APPENDIX A: Examples
The following examples illustrate example sitemaps using this extension. Feel
free to copy and modify these examples for your own purposes.
The URLSET preamble
To use the extended terms here defined, the usual sitemap urlset element need
to include the proper namespace definitions. In practice, rather than the
usual:
<?xml version="1.0" encoding="UTF-8"?>
<urlset xmlns="http://www.sitemaps.org/schemas/sitemap/0.9">
.....
.....
You should use
<?xml version="1.0" encoding="UTF-8"?>
<urlset xmlns:xsi="http://www.w3.org/2001/XMLSchema-instance"
xsi:schemaLocation="http://www.sitemaps.org/schemas/sitemap/0.9
http://www.sitemaps.org/schemas/sitemap/0.9/sitemap.xsd"
xmlns="http://www.sitemaps.org/schemas/sitemap/0.9"
xmlns:sc="http://sindice.com/swcrawling/schema/0.1">
which points the sc namespace to this extention as defined by the schema available online at http://sindice.com/swcrawling/schema/0.1
Lets now see some concrete examples
1: A basic example
The following example states that a dataset with label "Product catalog for
Example.org" is available at http://example.org/cataloguedump.rdf. Furthermore,
such data is what powers the resolution of URIs/URLs in the space
http://example.org/products/ . Finally, this data is said to change with a
monthly frequency.
<?xml version="1.0" encoding="UTF-8"?>
<urlset xmlns:xsi="http://www.w3.org/2001/XMLSchema-instance"
xsi:schemaLocation="http://www.sitemaps.org/schemas/sitemap/0.9
http://www.sitemaps.org/schemas/sitemap/0.9/sitemap.xsd"
xmlns="http://www.sitemaps.org/schemas/sitemap/0.9"
xmlns:sc="http://sindice.com/swcrawling/schema/0.1">
<sc:dataset>
<sc:datasetName>Product Catalog for Example.org</sc:datasetName>
<sc:dataDumpLocation>http://example.org/cataloguedump.rdf</sc:dataDumpLocation>
<sc:linkedDataPrefix>http://example.org/products/</sc:linkedDataPrefix>
<changefreq>monthly</changefreq>
<sc:dataset>
<url>...
</url>
<url>...
</url>
.....
</urlset>
2: A complete example
The following extends the previous with statements that says that the same
dayaset is available in fragmented form. Also a URI is defined for the dataset.
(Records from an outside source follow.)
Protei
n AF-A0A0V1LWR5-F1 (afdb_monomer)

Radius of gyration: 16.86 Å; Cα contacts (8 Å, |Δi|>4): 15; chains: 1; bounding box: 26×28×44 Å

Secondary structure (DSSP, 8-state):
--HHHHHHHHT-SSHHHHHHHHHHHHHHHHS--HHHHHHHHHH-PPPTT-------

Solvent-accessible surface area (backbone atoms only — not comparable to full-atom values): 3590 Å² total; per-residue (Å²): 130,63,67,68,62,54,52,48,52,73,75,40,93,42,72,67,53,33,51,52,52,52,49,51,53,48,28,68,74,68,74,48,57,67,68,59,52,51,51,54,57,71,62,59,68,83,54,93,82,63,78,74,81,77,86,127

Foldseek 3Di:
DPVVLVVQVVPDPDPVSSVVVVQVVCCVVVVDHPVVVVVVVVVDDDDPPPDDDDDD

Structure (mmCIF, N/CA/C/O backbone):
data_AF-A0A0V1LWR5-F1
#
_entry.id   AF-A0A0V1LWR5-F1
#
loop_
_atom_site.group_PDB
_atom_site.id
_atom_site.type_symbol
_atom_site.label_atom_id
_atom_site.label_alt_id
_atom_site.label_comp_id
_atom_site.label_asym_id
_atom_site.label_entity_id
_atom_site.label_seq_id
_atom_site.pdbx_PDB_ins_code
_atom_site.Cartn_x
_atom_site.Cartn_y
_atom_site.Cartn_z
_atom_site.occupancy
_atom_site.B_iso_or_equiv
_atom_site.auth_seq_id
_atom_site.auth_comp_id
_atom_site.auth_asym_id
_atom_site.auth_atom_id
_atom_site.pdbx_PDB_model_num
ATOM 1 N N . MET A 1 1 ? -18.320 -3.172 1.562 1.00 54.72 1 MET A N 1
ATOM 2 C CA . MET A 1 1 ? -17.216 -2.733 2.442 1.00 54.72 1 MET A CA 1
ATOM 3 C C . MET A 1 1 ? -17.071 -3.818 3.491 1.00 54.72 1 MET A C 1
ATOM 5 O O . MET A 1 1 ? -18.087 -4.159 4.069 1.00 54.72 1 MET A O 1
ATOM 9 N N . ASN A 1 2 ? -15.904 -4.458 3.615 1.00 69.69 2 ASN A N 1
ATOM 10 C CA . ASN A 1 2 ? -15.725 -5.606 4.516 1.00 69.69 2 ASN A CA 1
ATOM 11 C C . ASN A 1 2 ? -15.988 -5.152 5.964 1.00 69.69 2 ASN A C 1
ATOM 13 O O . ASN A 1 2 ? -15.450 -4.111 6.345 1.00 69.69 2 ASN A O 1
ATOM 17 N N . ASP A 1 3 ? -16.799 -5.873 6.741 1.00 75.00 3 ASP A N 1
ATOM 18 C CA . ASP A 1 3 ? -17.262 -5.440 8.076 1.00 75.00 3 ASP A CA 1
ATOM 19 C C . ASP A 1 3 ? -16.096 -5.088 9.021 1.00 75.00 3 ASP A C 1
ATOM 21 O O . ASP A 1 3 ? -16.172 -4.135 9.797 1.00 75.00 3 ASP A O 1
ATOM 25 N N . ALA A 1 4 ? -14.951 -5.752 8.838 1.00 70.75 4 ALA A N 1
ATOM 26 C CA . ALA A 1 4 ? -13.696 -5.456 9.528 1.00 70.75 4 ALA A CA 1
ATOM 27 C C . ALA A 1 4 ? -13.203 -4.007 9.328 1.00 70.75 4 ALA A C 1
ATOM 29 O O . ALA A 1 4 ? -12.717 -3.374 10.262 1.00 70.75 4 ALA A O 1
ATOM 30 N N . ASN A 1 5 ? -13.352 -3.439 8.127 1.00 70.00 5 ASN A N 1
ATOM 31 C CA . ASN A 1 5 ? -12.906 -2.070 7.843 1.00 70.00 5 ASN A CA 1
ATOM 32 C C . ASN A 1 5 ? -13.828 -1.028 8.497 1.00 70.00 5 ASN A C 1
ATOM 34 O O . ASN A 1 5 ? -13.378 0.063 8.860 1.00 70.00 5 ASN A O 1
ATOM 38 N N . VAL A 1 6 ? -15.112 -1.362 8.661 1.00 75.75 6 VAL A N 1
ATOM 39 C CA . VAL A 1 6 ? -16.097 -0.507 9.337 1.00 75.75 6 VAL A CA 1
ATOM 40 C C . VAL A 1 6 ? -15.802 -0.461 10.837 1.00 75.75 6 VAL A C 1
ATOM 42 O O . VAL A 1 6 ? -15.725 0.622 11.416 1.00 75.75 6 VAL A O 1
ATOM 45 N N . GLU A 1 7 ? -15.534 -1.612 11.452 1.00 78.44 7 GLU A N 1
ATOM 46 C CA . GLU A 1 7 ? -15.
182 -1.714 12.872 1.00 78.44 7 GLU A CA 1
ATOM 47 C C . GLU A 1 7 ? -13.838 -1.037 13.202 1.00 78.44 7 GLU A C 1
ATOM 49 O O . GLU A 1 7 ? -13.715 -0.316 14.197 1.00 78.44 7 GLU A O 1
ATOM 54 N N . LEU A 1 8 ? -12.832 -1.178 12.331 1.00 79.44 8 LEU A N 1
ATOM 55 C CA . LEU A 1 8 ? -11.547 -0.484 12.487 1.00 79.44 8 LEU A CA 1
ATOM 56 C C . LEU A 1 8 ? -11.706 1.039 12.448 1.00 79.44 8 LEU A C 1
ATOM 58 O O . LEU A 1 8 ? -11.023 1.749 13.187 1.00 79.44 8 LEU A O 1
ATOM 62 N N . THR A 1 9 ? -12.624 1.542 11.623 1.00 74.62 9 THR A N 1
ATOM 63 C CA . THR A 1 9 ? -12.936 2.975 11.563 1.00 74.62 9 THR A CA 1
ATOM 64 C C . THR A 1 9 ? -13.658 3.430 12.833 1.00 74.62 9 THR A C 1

Such URI is a URL minted in the same host space (
http://example.org/aboutcatalog.rdf#catalog ). While there is no need for such
URI to be a URL and to be minted to point to an HTTP retrievable document (in
this case to http://example.org/aboutcatalog.rdf) the Semantic Web linked data
paradigm strongly advices to do so. By doing this, the concept itself can be
resolved into possibly a description of the concept itself (in this case
resolving the URI would give the aboutcatalog.rdf file which could and should in
fact contain statements about http://example.org/aboutcatalog.rdf#catalog)
Also, this example indicated the address for a sparql endpoint for the dataset.
<?xml version="1.0" encoding="UTF-8"?>
<urlset xmlns:xsi="http://www.w3.org/2001/XMLSchema-instance"
xsi:schemaLocation="http://www.sitemaps.org/schemas/sitemap/0.9
http://www.sitemaps.org/schemas/sitemap/0.9/sitemap.xsd"
xmlns="http://www.sitemaps.org/schemas/sitemap/0.9"
xmlns:sc="http://sindice.com/swcrawling/schema/0.1">
<sc:dataset>
<sc:datasetName>Product Catalog for Example.org</sc:datasetName>
<sc:datasetURI>http://example.org/aboutcatalog.rdf#catalog</sc:datasetURI>
<sc:dataDumpLocation>http://example.org/cataloguedump.rdf</sc:dataDumpLocation>
<sc:dataFragmentDumpLocation>http://example.org/cataloguedump_part1.rdf</sc:dataFragmentDumpLocation>
<sc:dataFragmentDumpLocation>http://example.org/cataloguedump_part2.rdf</sc:dataFragmentDumpLocation>
<sc:linkedDataPrefix>http://example.org/products/</sc:linkedDataPrefix>
<sc:sparqlEndPoint>http://example.org/queryengine/sparql</sc:sparqlEndPoint>
<changefreq>monthly</changefreq>
<sc:dataset>
</urlset>
3: Data on different Hosts and priorities
In this example the website wishes to state it has data served as RDF Dump and
by 2 SPARQL endpoints, one on the same website and one on another. Please note
that for the statement involving and external site, the same statement MUST be
placed also in the sitemap of the other site for this to be trusted by compliant
crawler.
The priority values in the mirrored data dumps and sparql endpoints are set so
that the backup dataset location WILL NOT be used unless the primary location is
not responding.
On the other hand, the host wishes that the secondary SPARQL service be used
with ratio 1/(10+default) = 1/11 with respect to the main one.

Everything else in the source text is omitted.